Exercise aim: Repeat all the records, precisely as given.

Data shown:
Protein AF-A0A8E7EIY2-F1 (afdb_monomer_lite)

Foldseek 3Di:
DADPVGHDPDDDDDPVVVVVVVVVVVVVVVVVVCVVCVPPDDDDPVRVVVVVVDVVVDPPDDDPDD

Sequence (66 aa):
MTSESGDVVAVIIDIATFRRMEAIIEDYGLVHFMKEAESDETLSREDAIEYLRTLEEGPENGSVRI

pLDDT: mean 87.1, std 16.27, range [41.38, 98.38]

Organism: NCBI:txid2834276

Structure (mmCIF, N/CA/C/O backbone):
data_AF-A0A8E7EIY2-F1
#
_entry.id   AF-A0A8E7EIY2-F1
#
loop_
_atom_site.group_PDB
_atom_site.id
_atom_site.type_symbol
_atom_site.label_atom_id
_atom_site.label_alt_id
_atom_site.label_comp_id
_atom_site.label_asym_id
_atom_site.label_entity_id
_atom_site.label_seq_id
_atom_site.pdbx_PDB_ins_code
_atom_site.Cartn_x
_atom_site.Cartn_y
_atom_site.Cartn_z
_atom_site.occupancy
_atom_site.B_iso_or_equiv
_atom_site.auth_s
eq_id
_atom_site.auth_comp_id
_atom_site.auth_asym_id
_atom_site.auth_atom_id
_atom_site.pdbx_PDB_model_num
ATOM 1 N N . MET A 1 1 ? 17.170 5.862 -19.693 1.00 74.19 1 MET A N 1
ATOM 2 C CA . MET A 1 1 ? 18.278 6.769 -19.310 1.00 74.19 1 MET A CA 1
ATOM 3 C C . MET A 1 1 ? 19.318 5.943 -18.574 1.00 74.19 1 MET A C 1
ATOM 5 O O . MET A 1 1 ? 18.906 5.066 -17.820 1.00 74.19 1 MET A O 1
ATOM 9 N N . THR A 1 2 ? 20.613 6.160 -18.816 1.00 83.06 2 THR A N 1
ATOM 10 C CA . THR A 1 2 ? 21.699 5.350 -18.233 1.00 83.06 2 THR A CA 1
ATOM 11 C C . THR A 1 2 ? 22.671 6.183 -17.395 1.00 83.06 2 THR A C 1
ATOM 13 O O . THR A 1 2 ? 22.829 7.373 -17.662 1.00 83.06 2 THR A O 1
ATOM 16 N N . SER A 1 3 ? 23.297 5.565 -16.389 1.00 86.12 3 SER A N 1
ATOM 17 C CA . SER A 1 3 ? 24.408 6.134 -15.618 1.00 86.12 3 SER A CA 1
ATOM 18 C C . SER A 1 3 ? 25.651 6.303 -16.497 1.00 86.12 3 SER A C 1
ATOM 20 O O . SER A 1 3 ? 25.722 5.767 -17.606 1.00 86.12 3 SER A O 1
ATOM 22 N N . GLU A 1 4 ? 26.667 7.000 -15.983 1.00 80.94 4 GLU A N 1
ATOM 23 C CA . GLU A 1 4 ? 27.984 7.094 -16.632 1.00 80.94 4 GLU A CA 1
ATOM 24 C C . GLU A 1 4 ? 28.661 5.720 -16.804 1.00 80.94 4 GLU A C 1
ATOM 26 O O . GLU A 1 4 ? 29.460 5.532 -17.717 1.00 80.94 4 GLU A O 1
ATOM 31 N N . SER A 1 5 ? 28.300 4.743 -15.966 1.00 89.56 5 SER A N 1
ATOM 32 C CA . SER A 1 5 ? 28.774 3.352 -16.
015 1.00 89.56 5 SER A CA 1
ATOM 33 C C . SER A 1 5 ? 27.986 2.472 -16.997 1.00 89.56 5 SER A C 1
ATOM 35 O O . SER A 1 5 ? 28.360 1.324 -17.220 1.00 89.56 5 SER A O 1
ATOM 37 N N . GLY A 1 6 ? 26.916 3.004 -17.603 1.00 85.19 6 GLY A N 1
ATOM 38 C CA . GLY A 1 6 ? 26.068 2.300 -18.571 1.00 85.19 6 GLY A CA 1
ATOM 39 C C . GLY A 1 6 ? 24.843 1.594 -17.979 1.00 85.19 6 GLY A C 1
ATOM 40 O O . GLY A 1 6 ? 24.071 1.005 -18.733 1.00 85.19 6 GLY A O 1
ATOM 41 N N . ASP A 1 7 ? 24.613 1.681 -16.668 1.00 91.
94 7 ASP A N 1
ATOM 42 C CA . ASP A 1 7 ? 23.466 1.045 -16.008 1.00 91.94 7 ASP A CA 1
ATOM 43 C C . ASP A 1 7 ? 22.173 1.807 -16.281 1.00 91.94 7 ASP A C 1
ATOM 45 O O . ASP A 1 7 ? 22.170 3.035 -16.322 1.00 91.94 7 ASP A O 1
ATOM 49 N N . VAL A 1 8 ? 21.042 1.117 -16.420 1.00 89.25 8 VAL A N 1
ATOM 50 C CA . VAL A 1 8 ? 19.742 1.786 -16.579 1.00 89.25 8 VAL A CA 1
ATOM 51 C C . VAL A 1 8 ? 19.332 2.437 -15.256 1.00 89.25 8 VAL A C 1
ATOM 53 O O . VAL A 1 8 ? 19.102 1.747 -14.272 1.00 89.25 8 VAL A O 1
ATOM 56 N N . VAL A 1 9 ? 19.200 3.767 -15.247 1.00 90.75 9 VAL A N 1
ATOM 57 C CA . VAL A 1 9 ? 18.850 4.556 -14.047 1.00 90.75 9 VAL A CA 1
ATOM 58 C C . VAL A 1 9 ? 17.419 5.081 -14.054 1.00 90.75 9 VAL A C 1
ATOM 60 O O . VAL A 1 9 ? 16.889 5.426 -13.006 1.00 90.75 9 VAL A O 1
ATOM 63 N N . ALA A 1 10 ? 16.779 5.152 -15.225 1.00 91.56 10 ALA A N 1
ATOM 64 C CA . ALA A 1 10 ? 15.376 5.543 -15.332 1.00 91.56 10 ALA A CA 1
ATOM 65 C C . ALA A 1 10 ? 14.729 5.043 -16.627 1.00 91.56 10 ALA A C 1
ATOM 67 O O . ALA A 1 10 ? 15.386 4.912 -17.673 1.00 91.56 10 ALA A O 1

Answer to the problem:
Protein AF-A0A8E7EIY2-F1 (afdb_monomer_lite)

Foldseek 3Di:
DADPVGHDPDDDDDPVVVVVVVVVVVVVVVVVVCVVCVPPDDDDPVRVVVVVVDVVVDPPDDDPDD

Sequence (66 aa):
MTSESGDVVAVIIDIATFRRMEAIIEDYGLVHFMKEAESDETLSREDAIEYLRTLEEGPENGSVRI

pLDDT: mean 87.1, std 16.27, range [41.38, 98.38]

Organism: NCBI:txid2834276

Structure (mmCIF, N/CA/C/O backbone):
data_AF-A0A8E7EIY2-F1
#
_entry.id   AF-A0A8E7EIY2-F1
#
loop_
_atom_site.group_PDB
_atom_site.id
_atom_site.type_symbol
_atom_site.label_atom_id
_atom_site.label_alt_id
_atom_site.label_comp_id
_atom_site.label_asym_id
_atom_site.label_entity_id
_atom_site.label_seq_id
_atom_site.pdbx_PDB_ins_code
_atom_site.Cartn_x
_atom_site.Cartn_y
_atom_site.Cartn_z
_atom_site.occupancy
_atom_site.B_iso_or_equiv
_atom_site.auth_s
eq_id
_atom_site.auth_comp_id
_atom_site.auth_asym_id
_atom_site.auth_atom_id
_atom_site.pdbx_PDB_model_num
ATOM 1 N N . MET A 1 1 ? 17.170 5.862 -19.693 1.00 74.19 1 MET A N 1
ATOM 2 C CA . MET A 1 1 ? 18.278 6.769 -19.310 1.00 74.19 1 MET A CA 1
ATOM 3 C C . MET A 1 1 ? 19.318 5.943 -18.574 1.00 74.19 1 MET A C 1
ATOM 5 O O . MET A 1 1 ? 18.906 5.066 -17.820 1.00 74.19 1 MET A O 1
ATOM 9 N N . THR A 1 2 ? 20.613 6.160 -18.816 1.00 83.06 2 THR A N 1
ATOM 10 C CA . THR A 1 2 ? 21.699 5.350 -18.233 1.00 83.06 2 THR A CA 1
ATOM 11 C C . THR A 1 2 ? 22.671 6.183 -17.395 1.00 83.06 2 THR A C 1
ATOM 13 O O . THR A 1 2 ? 22.829 7.373 -17.662 1.00 83.06 2 THR A O 1
ATOM 16 N N . SER A 1 3 ? 23.297 5.565 -16.389 1.00 86.12 3 SER A N 1
ATOM 17 C CA . SER A 1 3 ? 24.408 6.134 -15.618 1.00 86.12 3 SER A CA 1
ATOM 18 C C . SER A 1 3 ? 25.651 6.303 -16.497 1.00 86.12 3 SER A C 1
ATOM 20 O O . SER A 1 3 ? 25.722 5.767 -17.606 1.00 86.12 3 SER A O 1
ATOM 22 N N . GLU A 1 4 ? 26.667 7.000 -15.983 1.00 80.94 4 GLU A N 1
ATOM 23 C CA . GLU A 1 4 ? 27.984 7.094 -16.632 1.00 80.94 4 GLU A CA 1
ATOM 24 C C . GLU A 1 4 ? 28.661 5.720 -16.804 1.00 80.94 4 GLU A C 1
ATOM 26 O O . GLU A 1 4 ? 29.460 5.532 -17.717 1.00 80.94 4 GLU A O 1
ATOM 31 N N . SER A 1 5 ? 28.300 4.743 -15.966 1.00 89.56 5 SER A N 1
ATOM 32 C CA . SER A 1 5 ? 28.774 3.352 -16.
015 1.00 89.56 5 SER A CA 1
ATOM 33 C C . SER A 1 5 ? 27.986 2.472 -16.997 1.00 89.56 5 SER A C 1
ATOM 35 O O . SER A 1 5 ? 28.360 1.324 -17.220 1.00 89.56 5 SER A O 1
ATOM 37 N N . GLY A 1 6 ? 26.916 3.004 -17.603 1.00 85.19 6 GLY A N 1
ATOM 38 C CA . GLY A 1 6 ? 26.068 2.300 -18.571 1.00 85.19 6 GLY A CA 1
ATOM 39 C C . GLY A 1 6 ? 24.843 1.594 -17.979 1.00 85.19 6 GLY A C 1
ATOM 40 O O . GLY A 1 6 ? 24.071 1.005 -18.733 1.00 85.19 6 GLY A O 1
ATOM 41 N N . ASP A 1 7 ? 24.613 1.681 -16.668 1.00 91.
94 7 ASP A N 1
ATOM 42 C CA . ASP A 1 7 ? 23.466 1.045 -16.008 1.00 91.94 7 ASP A CA 1
ATOM 43 C C . ASP A 1 7 ? 22.173 1.807 -16.281 1.00 91.94 7 ASP A C 1
ATOM 45 O O . ASP A 1 7 ? 22.170 3.035 -16.322 1.00 91.94 7 ASP A O 1
ATOM 49 N N . VAL A 1 8 ? 21.042 1.117 -16.420 1.00 89.25 8 VAL A N 1
ATOM 50 C CA . VAL A 1 8 ? 19.742 1.786 -16.579 1.00 89.25 8 VAL A CA 1
ATOM 51 C C . VAL A 1 8 ? 19.332 2.437 -15.256 1.00 89.25 8 VAL A C 1
ATOM 53 O O . VAL A 1 8 ? 19.102 1.747 -14.272 1.00 89.25 8 VAL A O 1
ATOM 56 N N . VAL A 1 9 ? 19.200 3.767 -15.247 1.00 90.75 9 VAL A N 1
ATOM 57 C CA . VAL A 1 9 ? 18.850 4.556 -14.047 1.00 90.75 9 VAL A CA 1
ATOM 58 C C . VAL A 1 9 ? 17.419 5.081 -14.054 1.00 90.75 9 VAL A C 1
ATOM 60 O O . VAL A 1 9 ? 16.889 5.426 -13.006 1.00 90.75 9 VAL A O 1
ATOM 63 N N . ALA A 1 10 ? 16.779 5.152 -15.225 1.00 91.56 10 ALA A N 1
ATOM 64 C CA . ALA A 1 10 ? 15.376 5.543 -15.332 1.00 91.56 10 ALA A CA 1
ATOM 65 C C . ALA A 1 10 ? 14.729 5.043 -16.627 1.00 91.56 10 ALA A C 1
ATOM 67 O O . ALA A 1 10 ? 15.386 4.912 -17.673 1.00 91.56 10 ALA A O 1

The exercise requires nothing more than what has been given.